南宁看宋巧巧久久不动,对宋巧巧说道:“宋巧巧,谢谢你来陪着她走过最后的时光,我很感激你,相信雅致也是。”
宋巧巧红肿的如同核桃一般的眼睛又有些酸涩,不过她没有哭,她对着南宁笑了笑,轻轻摇了摇头。
南东辰站在宋巧巧身后,他已经在宋巧巧看不到的时候,看了宋巧巧很多次,他像是有很多话要对宋巧巧说,可是总是欲言又止,他终于鼓起勇气:“姐,跟我们回南家吧,你也姓南,外公还等着你!”
宋巧巧有些触动地看了南东辰一眼,年轻男孩脸上的朝气被悲恸取代,他看着宋巧巧诚挚又急切。
南宁看宋巧巧犹豫,不由说道:“宋巧巧,相信这也是雅致的愿望,她为了找你,这些年过的有多苦,你应该能感觉到,我们亏欠了你,给我们一次机会好吗?”
宋巧巧轻轻把头仰起,想要那些受不住地心引力的眼泪再在眼眶里待一会儿,她听到南东辰的话,满脑子都是南雅致死前对她的嘱托。
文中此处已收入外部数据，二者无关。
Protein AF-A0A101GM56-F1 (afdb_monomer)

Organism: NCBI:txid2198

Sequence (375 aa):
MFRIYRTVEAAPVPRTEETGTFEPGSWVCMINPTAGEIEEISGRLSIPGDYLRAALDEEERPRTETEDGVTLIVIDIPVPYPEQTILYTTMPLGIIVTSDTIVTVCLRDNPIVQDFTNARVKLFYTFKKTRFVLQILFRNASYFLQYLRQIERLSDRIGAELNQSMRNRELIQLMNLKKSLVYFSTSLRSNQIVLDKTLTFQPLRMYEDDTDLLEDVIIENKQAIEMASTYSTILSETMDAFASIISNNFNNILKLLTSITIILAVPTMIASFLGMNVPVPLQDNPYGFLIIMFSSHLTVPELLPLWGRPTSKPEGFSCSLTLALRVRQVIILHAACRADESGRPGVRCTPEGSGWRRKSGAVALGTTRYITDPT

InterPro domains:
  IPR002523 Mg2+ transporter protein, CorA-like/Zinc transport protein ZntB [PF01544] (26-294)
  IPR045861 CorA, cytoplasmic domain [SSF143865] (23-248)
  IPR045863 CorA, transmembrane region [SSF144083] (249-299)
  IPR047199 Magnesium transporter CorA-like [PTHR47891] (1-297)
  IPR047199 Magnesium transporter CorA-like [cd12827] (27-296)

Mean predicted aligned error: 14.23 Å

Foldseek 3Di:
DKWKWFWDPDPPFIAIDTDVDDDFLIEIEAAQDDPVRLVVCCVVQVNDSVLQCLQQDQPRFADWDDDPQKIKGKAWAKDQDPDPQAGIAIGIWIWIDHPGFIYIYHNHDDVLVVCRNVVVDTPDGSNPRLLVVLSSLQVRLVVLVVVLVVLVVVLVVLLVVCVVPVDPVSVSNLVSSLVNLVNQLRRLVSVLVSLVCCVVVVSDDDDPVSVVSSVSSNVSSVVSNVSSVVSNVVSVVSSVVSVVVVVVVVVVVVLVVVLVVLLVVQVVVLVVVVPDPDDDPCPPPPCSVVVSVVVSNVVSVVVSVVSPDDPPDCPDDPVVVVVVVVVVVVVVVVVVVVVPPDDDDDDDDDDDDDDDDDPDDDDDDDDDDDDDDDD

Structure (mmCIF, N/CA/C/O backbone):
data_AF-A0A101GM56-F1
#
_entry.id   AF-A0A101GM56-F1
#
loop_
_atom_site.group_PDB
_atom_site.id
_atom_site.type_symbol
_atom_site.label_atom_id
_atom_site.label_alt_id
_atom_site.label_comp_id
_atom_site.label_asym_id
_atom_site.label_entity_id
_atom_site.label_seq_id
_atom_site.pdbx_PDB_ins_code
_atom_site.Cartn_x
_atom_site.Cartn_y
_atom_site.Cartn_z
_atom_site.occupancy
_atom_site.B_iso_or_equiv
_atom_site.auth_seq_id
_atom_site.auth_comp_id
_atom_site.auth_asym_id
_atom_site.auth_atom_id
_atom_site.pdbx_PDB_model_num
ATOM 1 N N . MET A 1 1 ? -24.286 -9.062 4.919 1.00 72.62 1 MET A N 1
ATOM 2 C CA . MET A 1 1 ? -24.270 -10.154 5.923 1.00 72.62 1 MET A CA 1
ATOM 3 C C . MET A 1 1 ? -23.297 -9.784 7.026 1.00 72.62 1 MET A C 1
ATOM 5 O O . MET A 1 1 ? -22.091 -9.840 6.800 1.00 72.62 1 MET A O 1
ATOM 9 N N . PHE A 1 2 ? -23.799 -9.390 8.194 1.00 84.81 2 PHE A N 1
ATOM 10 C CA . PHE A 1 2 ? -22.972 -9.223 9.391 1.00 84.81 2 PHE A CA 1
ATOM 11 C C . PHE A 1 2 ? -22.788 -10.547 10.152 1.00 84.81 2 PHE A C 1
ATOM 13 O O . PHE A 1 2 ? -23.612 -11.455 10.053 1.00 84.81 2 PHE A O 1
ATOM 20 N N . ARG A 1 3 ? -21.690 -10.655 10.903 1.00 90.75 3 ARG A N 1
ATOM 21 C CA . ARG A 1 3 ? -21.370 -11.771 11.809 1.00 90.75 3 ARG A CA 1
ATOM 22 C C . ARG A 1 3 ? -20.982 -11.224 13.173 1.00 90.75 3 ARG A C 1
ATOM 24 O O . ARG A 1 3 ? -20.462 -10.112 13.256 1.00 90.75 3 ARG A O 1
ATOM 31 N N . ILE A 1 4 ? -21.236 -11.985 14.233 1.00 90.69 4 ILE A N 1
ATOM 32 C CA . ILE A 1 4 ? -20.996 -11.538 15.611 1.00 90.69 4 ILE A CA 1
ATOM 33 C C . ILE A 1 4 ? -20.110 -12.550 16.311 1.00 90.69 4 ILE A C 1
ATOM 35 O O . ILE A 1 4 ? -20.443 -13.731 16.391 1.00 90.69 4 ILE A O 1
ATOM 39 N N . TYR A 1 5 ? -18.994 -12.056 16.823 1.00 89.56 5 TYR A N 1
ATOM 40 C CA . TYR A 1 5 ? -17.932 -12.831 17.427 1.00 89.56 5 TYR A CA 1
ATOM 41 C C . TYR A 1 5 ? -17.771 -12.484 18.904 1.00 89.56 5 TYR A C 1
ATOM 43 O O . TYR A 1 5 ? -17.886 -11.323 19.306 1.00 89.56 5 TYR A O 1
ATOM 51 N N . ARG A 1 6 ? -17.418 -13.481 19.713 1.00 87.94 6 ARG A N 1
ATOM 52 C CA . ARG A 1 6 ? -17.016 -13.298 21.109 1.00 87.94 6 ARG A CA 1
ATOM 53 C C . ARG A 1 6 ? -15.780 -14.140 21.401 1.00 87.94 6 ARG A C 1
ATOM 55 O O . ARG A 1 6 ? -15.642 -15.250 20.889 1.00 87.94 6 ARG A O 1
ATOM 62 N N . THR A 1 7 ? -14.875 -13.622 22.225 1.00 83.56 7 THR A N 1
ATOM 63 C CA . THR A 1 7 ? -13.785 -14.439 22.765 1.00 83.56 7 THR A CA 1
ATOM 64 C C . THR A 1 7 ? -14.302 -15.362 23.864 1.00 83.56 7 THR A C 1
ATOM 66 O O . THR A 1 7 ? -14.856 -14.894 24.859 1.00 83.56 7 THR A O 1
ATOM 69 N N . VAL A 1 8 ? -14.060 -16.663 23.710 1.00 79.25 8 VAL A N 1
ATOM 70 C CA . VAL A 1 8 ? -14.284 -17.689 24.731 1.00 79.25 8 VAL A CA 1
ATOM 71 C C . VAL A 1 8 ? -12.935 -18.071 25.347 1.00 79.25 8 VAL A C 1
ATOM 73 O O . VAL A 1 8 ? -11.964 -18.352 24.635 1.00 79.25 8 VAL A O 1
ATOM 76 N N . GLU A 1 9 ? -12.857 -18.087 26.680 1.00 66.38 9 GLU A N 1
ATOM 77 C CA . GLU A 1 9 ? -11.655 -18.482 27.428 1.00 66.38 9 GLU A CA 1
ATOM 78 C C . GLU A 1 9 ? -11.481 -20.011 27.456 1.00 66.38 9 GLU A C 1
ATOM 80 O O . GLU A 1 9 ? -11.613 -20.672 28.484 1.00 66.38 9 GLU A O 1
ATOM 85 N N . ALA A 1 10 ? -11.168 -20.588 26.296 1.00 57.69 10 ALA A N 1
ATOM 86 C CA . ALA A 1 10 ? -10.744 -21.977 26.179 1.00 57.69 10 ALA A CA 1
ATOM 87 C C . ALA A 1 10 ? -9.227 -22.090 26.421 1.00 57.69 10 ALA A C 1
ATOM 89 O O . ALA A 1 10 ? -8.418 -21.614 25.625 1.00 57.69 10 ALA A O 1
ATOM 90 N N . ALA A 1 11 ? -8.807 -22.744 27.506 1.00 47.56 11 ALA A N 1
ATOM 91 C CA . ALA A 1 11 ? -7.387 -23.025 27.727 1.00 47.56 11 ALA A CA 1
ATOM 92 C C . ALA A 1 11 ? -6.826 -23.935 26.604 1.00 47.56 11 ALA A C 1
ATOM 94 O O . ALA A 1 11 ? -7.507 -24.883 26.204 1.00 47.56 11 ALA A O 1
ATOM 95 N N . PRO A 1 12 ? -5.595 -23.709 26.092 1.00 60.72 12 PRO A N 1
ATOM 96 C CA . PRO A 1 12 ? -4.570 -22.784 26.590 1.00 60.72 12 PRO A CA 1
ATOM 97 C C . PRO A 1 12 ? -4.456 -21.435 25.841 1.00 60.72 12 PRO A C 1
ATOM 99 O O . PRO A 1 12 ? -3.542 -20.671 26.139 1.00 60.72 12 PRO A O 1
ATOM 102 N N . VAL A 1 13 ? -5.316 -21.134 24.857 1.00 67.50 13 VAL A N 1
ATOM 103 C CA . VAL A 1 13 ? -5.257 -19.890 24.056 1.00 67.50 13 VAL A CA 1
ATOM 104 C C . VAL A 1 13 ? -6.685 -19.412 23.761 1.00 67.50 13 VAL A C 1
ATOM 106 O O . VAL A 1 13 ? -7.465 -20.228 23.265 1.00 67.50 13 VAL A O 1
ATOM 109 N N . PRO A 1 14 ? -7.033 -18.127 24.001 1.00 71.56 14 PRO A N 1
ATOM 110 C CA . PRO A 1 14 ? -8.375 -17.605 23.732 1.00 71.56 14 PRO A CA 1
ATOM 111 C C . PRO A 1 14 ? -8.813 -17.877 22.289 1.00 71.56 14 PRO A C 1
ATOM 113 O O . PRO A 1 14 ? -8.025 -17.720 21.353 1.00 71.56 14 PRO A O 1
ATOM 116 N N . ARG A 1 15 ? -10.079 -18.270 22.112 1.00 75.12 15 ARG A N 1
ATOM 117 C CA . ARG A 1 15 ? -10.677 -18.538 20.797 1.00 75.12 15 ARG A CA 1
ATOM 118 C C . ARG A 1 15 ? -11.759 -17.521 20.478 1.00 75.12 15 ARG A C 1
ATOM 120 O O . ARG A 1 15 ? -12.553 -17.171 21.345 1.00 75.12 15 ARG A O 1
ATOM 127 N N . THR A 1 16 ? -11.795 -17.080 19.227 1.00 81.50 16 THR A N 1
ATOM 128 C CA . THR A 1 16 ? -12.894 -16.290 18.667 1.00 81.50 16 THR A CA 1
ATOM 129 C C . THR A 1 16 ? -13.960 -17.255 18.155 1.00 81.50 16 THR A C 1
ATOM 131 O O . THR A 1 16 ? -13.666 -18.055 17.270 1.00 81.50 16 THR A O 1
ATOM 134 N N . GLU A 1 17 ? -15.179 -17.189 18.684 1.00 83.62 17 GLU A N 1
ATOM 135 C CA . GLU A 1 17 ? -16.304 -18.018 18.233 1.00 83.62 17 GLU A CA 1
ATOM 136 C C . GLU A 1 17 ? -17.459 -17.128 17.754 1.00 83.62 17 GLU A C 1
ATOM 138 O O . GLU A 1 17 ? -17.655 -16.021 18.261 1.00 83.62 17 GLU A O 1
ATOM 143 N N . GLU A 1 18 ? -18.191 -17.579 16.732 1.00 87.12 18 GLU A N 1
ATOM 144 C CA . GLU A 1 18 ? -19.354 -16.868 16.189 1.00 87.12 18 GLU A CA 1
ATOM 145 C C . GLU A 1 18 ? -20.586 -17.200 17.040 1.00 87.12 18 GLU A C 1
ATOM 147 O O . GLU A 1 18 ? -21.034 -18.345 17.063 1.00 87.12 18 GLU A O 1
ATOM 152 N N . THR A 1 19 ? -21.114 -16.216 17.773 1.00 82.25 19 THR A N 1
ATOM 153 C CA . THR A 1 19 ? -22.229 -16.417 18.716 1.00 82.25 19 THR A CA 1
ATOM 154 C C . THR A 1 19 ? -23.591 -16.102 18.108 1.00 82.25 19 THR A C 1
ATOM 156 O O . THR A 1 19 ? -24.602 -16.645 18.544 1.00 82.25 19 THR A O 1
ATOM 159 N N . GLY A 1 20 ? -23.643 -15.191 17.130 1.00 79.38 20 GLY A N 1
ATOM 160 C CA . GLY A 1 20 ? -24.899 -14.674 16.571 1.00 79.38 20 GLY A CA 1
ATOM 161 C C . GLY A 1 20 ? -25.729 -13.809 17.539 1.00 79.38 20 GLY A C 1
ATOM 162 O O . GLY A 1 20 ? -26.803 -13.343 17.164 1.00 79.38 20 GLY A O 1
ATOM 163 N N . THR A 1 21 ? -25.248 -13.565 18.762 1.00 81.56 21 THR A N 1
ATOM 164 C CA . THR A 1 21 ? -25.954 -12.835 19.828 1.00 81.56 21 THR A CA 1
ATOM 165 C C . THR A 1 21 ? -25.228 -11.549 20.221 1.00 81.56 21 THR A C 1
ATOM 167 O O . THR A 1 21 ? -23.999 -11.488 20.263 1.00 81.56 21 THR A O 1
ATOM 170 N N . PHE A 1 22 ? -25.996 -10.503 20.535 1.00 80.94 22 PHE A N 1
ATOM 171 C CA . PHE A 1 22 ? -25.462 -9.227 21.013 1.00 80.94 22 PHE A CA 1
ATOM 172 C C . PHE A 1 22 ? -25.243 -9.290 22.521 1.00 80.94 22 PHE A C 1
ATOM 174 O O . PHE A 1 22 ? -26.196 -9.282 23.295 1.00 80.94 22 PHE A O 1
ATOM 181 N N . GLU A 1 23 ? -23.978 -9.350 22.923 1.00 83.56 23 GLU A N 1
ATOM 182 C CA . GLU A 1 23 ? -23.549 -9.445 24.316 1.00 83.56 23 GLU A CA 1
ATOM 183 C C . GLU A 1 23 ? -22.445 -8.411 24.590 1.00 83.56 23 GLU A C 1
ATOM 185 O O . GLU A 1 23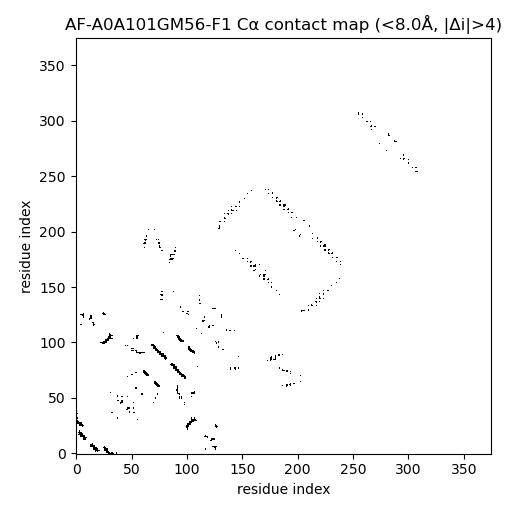 ? -21.658 -8.117 23.687 1.00 83.56 23 GLU A O 1
ATOM 190 N N . PRO A 1 24 ? -22.327 -7.869 25.816 1.00 83.56 24 PRO A N 1
ATOM 191 C CA . PRO A 1 24 ? -21.224 -6.981 26.167 1.00 83.56 24 PRO A CA 1
ATOM 192 C C . PRO A 1 24 ? -19.860 -7.641 25.926 1.00 83.56 24 PRO A C 1
ATOM 194 O O . PRO A 1 24 ? -19.613 -8.783 26.320 1.00 83.56 24 PRO A O 1
ATOM 197 N N . GLY A 1 25 ? -18.965 -6.909 25.268 1.00 84.44 25 GLY A N 1
ATOM 198 C CA . GLY A 1 25 ? -17.665 -7.395 24.820 1.00 84.44 25 GLY A CA 1
ATOM 199 C C . GLY A 1 25 ? -17.695 -8.192 23.512 1.00 84.44 25 GLY A C 1
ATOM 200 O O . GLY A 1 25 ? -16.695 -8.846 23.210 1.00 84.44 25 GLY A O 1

她当时什么都没有想,只是在潜意识里觉得,不管南雅致要求什么,她都答应。
宋巧巧知道,她已经答应南雅致了,她答应南雅致做南家人,答应南雅致照顾南宁和南东辰……
南东辰和南宁,都眼含期待地看着南宁,环绕在他们周围的只有风声,他们都在等宋巧巧的回答。
良久,宋巧巧终于缓缓点了点头。
她对着南雅致的照片,在心里说道,她答应的,她一定会做到,她会替南雅致做南家的女儿,会尽她最大的能力,保护南雅致想要保护的一切。
薄季言此时就在不远处,在墓地的高处有个空出来的堤坝,站在上面正好能看到墓地。
薄季言实在是没想到,宋巧巧的失踪竟然和南家有关,他曾经调查了宋巧巧的一切,自以为对宋巧巧了若指掌,甚至于详细到宋巧巧喜欢的颜色、口味,只是他没有把宋巧巧这一次失踪和她的身世联系起来。